Following Amazon’s announcement of s2n – Signal to Noise, Tod Beardsley, security engineering manager from Rapid7’s Commented on the Amazon’s announcement of s2n – Signal to Noise.
Tod Beardsley, Security Engineering Manager from Rapid7’s :
“Amazon’s announcement of s2n (which stands for “Signal to Noise”) is pretty exciting news. It’s nearly always a good thing when a major Internet company like Amazon sets its sights on improving a core Internet technology like Transport Layer Security (TLS) in a responsive, open source way. After Heartbleed, we saw something similar from Google with their release of BoringSSL, as well as OpenBSD’s volunteer-driven LibreSSL. All of these projects promise a stripped down version of SSL/TLS with an eye toward excising the cruft that leads to vulnerabilities and weird code paths in OpenSSL.

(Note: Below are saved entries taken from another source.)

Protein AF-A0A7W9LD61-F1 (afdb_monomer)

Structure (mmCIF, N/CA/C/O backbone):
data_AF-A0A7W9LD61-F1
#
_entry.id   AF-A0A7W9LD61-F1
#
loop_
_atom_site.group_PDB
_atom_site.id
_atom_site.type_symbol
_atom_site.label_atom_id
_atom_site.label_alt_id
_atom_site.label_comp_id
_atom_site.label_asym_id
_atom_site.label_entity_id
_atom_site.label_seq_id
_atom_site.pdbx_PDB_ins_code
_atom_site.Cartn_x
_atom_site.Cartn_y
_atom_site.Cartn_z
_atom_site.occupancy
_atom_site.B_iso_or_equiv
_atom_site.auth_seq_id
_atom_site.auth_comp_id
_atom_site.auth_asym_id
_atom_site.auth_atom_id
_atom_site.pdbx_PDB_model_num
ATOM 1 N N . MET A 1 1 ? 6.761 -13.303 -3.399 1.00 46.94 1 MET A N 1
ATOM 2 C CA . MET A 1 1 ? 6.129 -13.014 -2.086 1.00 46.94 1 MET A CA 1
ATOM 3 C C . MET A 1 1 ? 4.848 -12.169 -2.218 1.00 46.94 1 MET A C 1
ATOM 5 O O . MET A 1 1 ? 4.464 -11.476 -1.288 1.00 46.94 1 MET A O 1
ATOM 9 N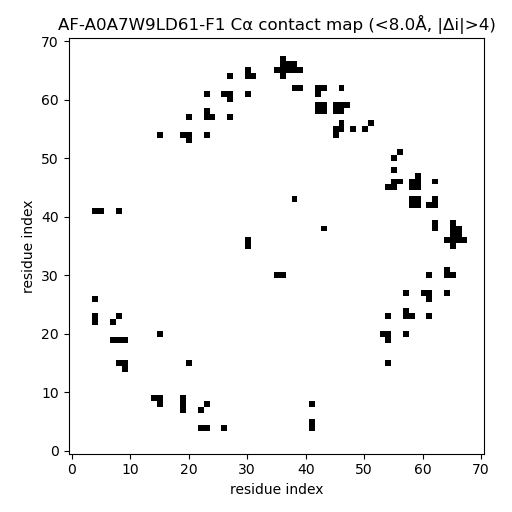 N . THR A 1 2 ? 4.122 -12.256 -3.336 1.00 51.06 2 THR A N 1
ATOM 10 C CA . THR A 1 2 ? 2.924 -11.445 -3.647 1.00 51.06 2 THR A CA 1
ATOM 11 C C . THR A 1 2 ? 1.662 -11.823 -2.853 1.00 51.06 2 THR A C 1
ATOM 13 O O . THR A 1 2 ? 0.662 -11.123 -2.936 1.00 51.06 2 THR A O 1
ATOM 16 N N . GLY A 1 3 ? 1.701 -12.900 -2.059 1.00 55.81 3 GLY A N 1
ATOM 17 C CA . GLY A 1 3 ? 0.534 -13.434 -1.343 1.00 55.81 3 GLY A CA 1
ATOM 18 C C . GLY A 1 3 ? 0.332 -12.947 0.097 1.00 55.81 3 GLY A C 1
ATOM 19 O O . GLY A 1 3 ? -0.715 -13.223 0.666 1.00 55.81 3 GLY A O 1
ATOM 20 N N . LEU A 1 4 ? 1.292 -12.238 0.705 1.00 61.34 4 LEU A N 1
ATOM 21 C CA . LEU A 1 4 ? 1.176 -11.824 2.116 1.00 61.34 4 LEU A CA 1
ATOM 22 C C . LEU A 1 4 ? 0.469 -10.478 2.302 1.00 61.34 4 LEU A C 1
ATOM 24 O O . LEU A 1 4 ? -0.217 -10.284 3.300 1.00 61.34 4 LEU A O 1
ATOM 28 N N . LEU A 1 5 ? 0.590 -9.563 1.339 1.00 60.94 5 LEU A N 1
ATOM 29 C CA . LEU A 1 5 ? -0.054 -8.249 1.412 1.00 60.94 5 LEU A CA 1
ATOM 30 C C . LEU A 1 5 ? -1.589 -8.316 1.459 1.00 60.94 5 LEU A C 1
ATOM 32 O O . LEU A 1 5 ? -2.155 -7.653 2.323 1.00 60.94 5 LEU A O 1
ATOM 36 N N . PRO A 1 6 ? -2.280 -9.120 0.624 1.00 63.72 6 PRO A N 1
ATOM 37 C CA . PRO A 1 6 ? -3.740 -9.222 0.689 1.00 63.72 6 PRO A CA 1
ATOM 38 C C . PRO A 1 6 ? -4.252 -9.789 2.021 1.00 63.72 6 PRO A C 1
ATOM 40 O O . PRO A 1 6 ? -5.377 -9.504 2.406 1.00 63.72 6 PRO A O 1
ATOM 43 N N . VAL A 1 7 ? -3.432 -10.586 2.716 1.00 65.62 7 VAL A N 1
ATOM 44 C CA . VAL A 1 7 ? -3.773 -11.227 3.999 1.00 65.62 7 VAL A CA 1
ATOM 45 C C . VAL A 1 7 ? -3.548 -10.285 5.185 1.00 65.62 7 VAL A C 1
ATOM 47 O O . VAL A 1 7 ? -4.235 -10.390 6.195 1.00 65.62 7 VAL A O 1
ATOM 50 N N . TYR A 1 8 ? -2.590 -9.363 5.067 1.00 64.75 8 TYR A N 1
ATOM 51 C CA . TYR A 1 8 ? -2.197 -8.427 6.126 1.00 64.75 8 TYR A CA 1
ATOM 52 C C . TYR A 1 8 ? -2.736 -7.012 5.941 1.00 64.75 8 TYR A C 1
ATOM 54 O O . TYR A 1 8 ? -2.346 -6.115 6.689 1.00 64.75 8 TYR A O 1
ATOM 62 N N . LEU A 1 9 ? -3.584 -6.783 4.942 1.00 64.38 9 LEU A N 1
ATOM 63 C CA . LEU A 1 9 ? -4.274 -5.515 4.765 1.00 64.38 9 LEU A CA 1
ATOM 64 C C . LEU A 1 9 ? -5.611 -5.546 5.506 1.00 64.38 9 LEU A C 1
ATOM 66 O O . LEU A 1 9 ? -6.287 -6.574 5.496 1.00 64.38 9 LEU A O 1
ATOM 70 N N . PRO A 1 10 ? -5.998 -4.429 6.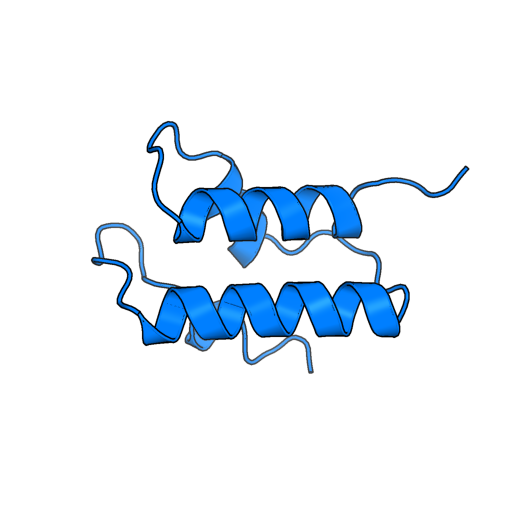149 1.00 64.44 10 PRO A N 1
ATOM 71 C CA . PRO A 1 10 ? -7.257 -4.384 6.869 1.00 64.44 10 PRO A CA 1
ATOM 72 C C . PRO A 1 10 ? -8.402 -4.516 5.865 1.00 64.44 10 PRO A C 1
ATOM 74 O O . PRO A 1 10 ? -8.393 -3.851 4.821 1.00 64.44 10 PRO A O 1
ATOM 77 N N . GLY A 1 11 ? -9.388 -5.353 6.185 1.00 66.62 11 GLY A N 1
ATOM 78 C CA . GLY A 1 11 ? -10.563 -5.533 5.343 1.00 66.62 11 GLY A CA 1
ATOM 79 C C . GLY A 1 11 ? -11.367 -4.234 5.164 1.00 66.62 11 GLY A C 1
ATOM 80 O O . GLY A 1 11 ? -11.176 -3.248 5.892 1.00 66.62 11 GLY A O 1
ATOM 81 N N . PRO A 1 12 ? -12.296 -4.185 4.195 1.00 57.72 12 PRO A N 1
ATOM 82 C CA . PRO A 1 12 ? -13.177 -3.034 4.015 1.00 57.72 12 PRO A CA 1
ATOM 83 C C . PRO A 1 12 ? -13.985 -2.765 5.297 1.00 57.72 12 PRO A C 1
ATOM 85 O O . PRO A 1 12 ? -14.768 -3.598 5.741 1.00 57.72 12 PRO A O 1
ATOM 88 N N . GLY A 1 13 ? -13.777 -1.590 5.904 1.00 61.88 13 GLY A N 1
ATOM 89 C CA . GLY A 1 13 ? -14.406 -1.185 7.1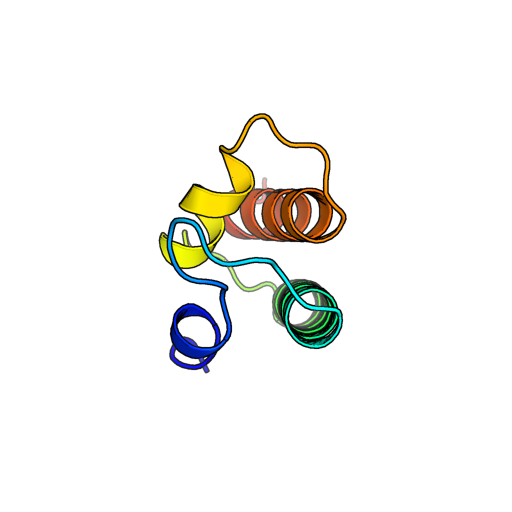72 1.00 61.88 13 GLY A CA 1
ATOM 90 C C . GLY A 1 13 ? -13.614 -1.531 8.440 1.00 61.88 13 GLY A C 1
ATOM 91 O O . GLY A 1 13 ? -13.980 -1.082 9.527 1.00 61.88 13 GLY A O 1
ATOM 92 N N . GLU A 1 14 ? -12.506 -2.259 8.318 1.00 61.72 14 GLU A N 1
ATOM 93 C CA . GLU A 1 14 ? -11.682 -2.668 9.451 1.00 61.72 14 GLU A CA 1
ATOM 94 C C . GLU A 1 14 ? -10.673 -1.576 9.842 1.00 61.72 14 GLU A C 1
ATOM 96 O O . GLU A 1 14 ? -10.135 -0.841 9.003 1.00 61.72 14 GLU A O 1
ATOM 101 N N . ARG A 1 15 ? -10.426 -1.419 11.148 1.00 63.91 15 ARG A N 1
ATOM 102 C CA . ARG A 1 15 ? -9.470 -0.421 11.643 1.00 63.91 15 ARG A CA 1
ATOM 103 C C . ARG A 1 15 ? -8.046 -0.917 11.420 1.00 63.91 15 ARG A C 1
ATOM 105 O O . ARG A 1 15 ? -7.633 -1.918 11.991 1.00 63.91 15 ARG A O 1
ATOM 112 N N . ALA A 1 16 ? -7.279 -0.146 10.656 1.00 66.50 16 ALA A N 1
ATOM 113 C CA . ALA A 1 16 ? -5.846 -0.348 10.511 1.00 66.50 16 ALA A CA 1
ATOM 114 C C . ALA A 1 16 ? -5.159 -0.302 11.883 1.00 66.50 16 ALA A C 1
ATOM 116 O O . ALA A 1 16 ? -5.233 0.705 12.590 1.00 66.50 16 ALA A O 1
ATOM 117 N N . THR A 1 17 ? -4.492 -1.390 12.260 1.00 73.81 17 THR A N 1
ATOM 1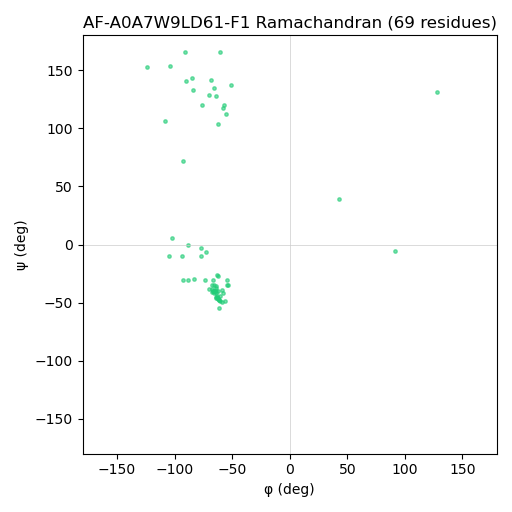18 C CA . THR A 1 17 ? -3.649 -1.424 13.463 1.00 73.81 17 THR A CA 1
ATOM 119 C C . THR A 1 17 ? -2.211 -1.049 13.117 1.00 73.81 17 THR A C 1
ATOM 121 O O . THR A 1 17 ? -1.801 -1.079 11.956 1.00 73.81 17 THR A O 1
ATOM 124 N N . THR A 1 18 ? -1.400 -0.748 14.129 1.00 74.56 18 THR A N 1
ATOM 125 C CA . THR A 1 18 ? 0.024 -0.414 13.969 1.00 74.56 18 THR A CA 1
ATOM 126 C C . THR A 1 18 ? 0.807 -1.492 13.208 1.00 74.56 18 THR A C 1
ATOM 128 O O . THR A 1 18 ? 1.753 -1.176 12.487 1.00 74.56 18 THR A O 1
ATOM 131 N N . ALA A 1 19 ? 0.400 -2.761 13.328 1.00 75.25 19 ALA A N 1
ATOM 132 C CA . ALA A 1 19 ? 0.989 -3.877 12.591 1.00 75.25 19 ALA A CA 1
ATOM 133 C C . ALA A 1 19 ? 0.715 -3.790 11.078 1.00 75.25 19 ALA A C 1
ATOM 135 O O . ALA A 1 19 ? 1.628 -4.020 10.288 1.00 75.25 19 ALA A O 1
ATOM 136 N N . HIS A 1 20 ? -0.494 -3.377 10.680 1.00 73.31 20 HIS A N 1
ATOM 137 C CA . HIS A 1 20 ? -0.854 -3.169 9.274 1.00 73.31 20 HIS A CA 1
ATOM 138 C C . HIS A 1 20 ? 0.010 -2.065 8.653 1.00 73.31 20 HIS A C 1
ATOM 140 O O . HIS A 1 20 ? 0.604 -2.258 7.597 1.00 73.31 20 HIS A O 1
ATOM 146 N N . THR A 1 21 ? 0.165 -0.930 9.344 1.00 72.44 21 THR A N 1
ATOM 147 C CA . THR A 1 21 ? 1.003 0.182 8.866 1.00 72.44 21 THR A CA 1
ATOM 148 C C . THR A 1 21 ? 2.465 -0.232 8.695 1.00 72.44 21 THR A C 1
ATOM 150 O O . THR A 1 21 ? 3.072 0.081 7.673 1.00 72.44 21 THR A O 1
ATOM 153 N N . ARG A 1 22 ? 3.032 -0.971 9.660 1.00 77.62 22 ARG A N 1
ATOM 154 C CA . ARG A 1 22 ? 4.419 -1.461 9.570 1.00 77.62 22 ARG A CA 1
ATOM 155 C C . ARG A 1 22 ? 4.615 -2.453 8.425 1.00 77.62 22 ARG A C 1
ATOM 157 O O . ARG A 1 22 ? 5.628 -2.370 7.743 1.00 77.62 22 ARG A O 1
ATOM 164 N N . MET A 1 23 ? 3.657 -3.350 8.194 1.00 77.81 23 MET A N 1
ATOM 165 C CA . MET A 1 23 ? 3.715 -4.305 7.082 1.00 77.81 23 MET A CA 1
ATOM 166 C C . MET A 1 23 ? 3.642 -3.616 5.717 1.00 77.81 23 MET A C 1
ATOM 168 O O . MET A 1 23 ? 4.404 -3.971 4.821 1.00 77.81 23 MET A O 1
ATOM 172 N N . VAL A 1 24 ? 2.778 -2.608 5.555 1.00 73.62 24 VAL A N 1
ATOM 173 C CA . VAL A 1 24 ? 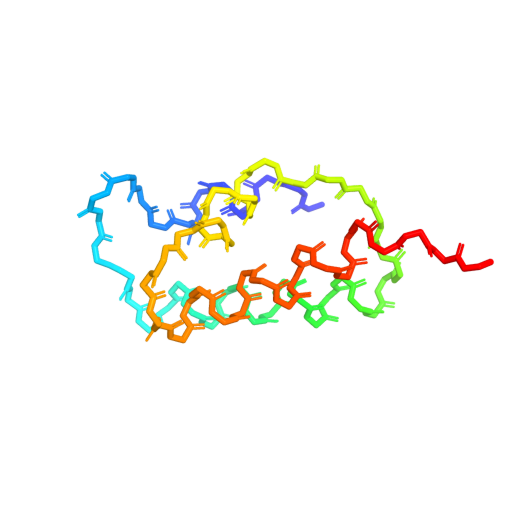2.707 -1.827 4.307 1.00 73.62 24 VAL A CA 1
ATOM 174 C C . VAL A 1 24 ? 3.992 -1.023 4.087 1.00 73.62 24 VAL A C 1
ATOM 176 O O . VAL A 1 24 ? 4.488 -0.987 2.964 1.00 73.62 24 VAL A O 1
ATOM 179 N N . GLY A 1 25 ? 4.570 -0.442 5.145 1.00 76.62 25 GLY A N 1
ATOM 180 C CA . GLY A 1 25 ? 5.876 0.223 5.075 1.00 76.62 25 GLY A CA 1
ATOM 181 C C . GLY A 1 25 ? 6.996 -0.732 4.650 1.00 76.62 25 GLY A C 1
ATOM 182 O O . GLY A 1 25 ? 7.699 -0.458 3.684 1.00 76.62 25 GLY A O 1
ATOM 183 N N . LEU A 1 26 ? 7.088 -1.907 5.284 1.00 77.75 26 LEU A N 1
ATOM 184 C CA . LEU A 1 26 ? 8.058 -2.943 4.914 1.00 77.75 26 LEU A CA 1
ATOM 185 C C . LEU A 1 26 ? 7.892 -3.381 3.453 1.00 77.75 26 LEU A C 1
ATOM 187 O O . LEU A 1 26 ? 8.874 -3.556 2.740 1.00 77.75 26 LEU A O 1
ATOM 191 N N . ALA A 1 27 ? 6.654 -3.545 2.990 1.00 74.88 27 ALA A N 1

s2n’s most notable feature today is that it boasts only 6,000 lines of code, which makes manual code audits orders of magnitude easier. I don’t expect this extremely small base to last, though, in its current form, since there is no built-in support for major functionality like certificate parsing. So, it’s a small code base which is still going to depend on other projects for any sort of production use. That said, it seems like a good idea to separate the TLS functionality from the more general cryptography functionality, so bugs and features there can be fixed and tested in isolation.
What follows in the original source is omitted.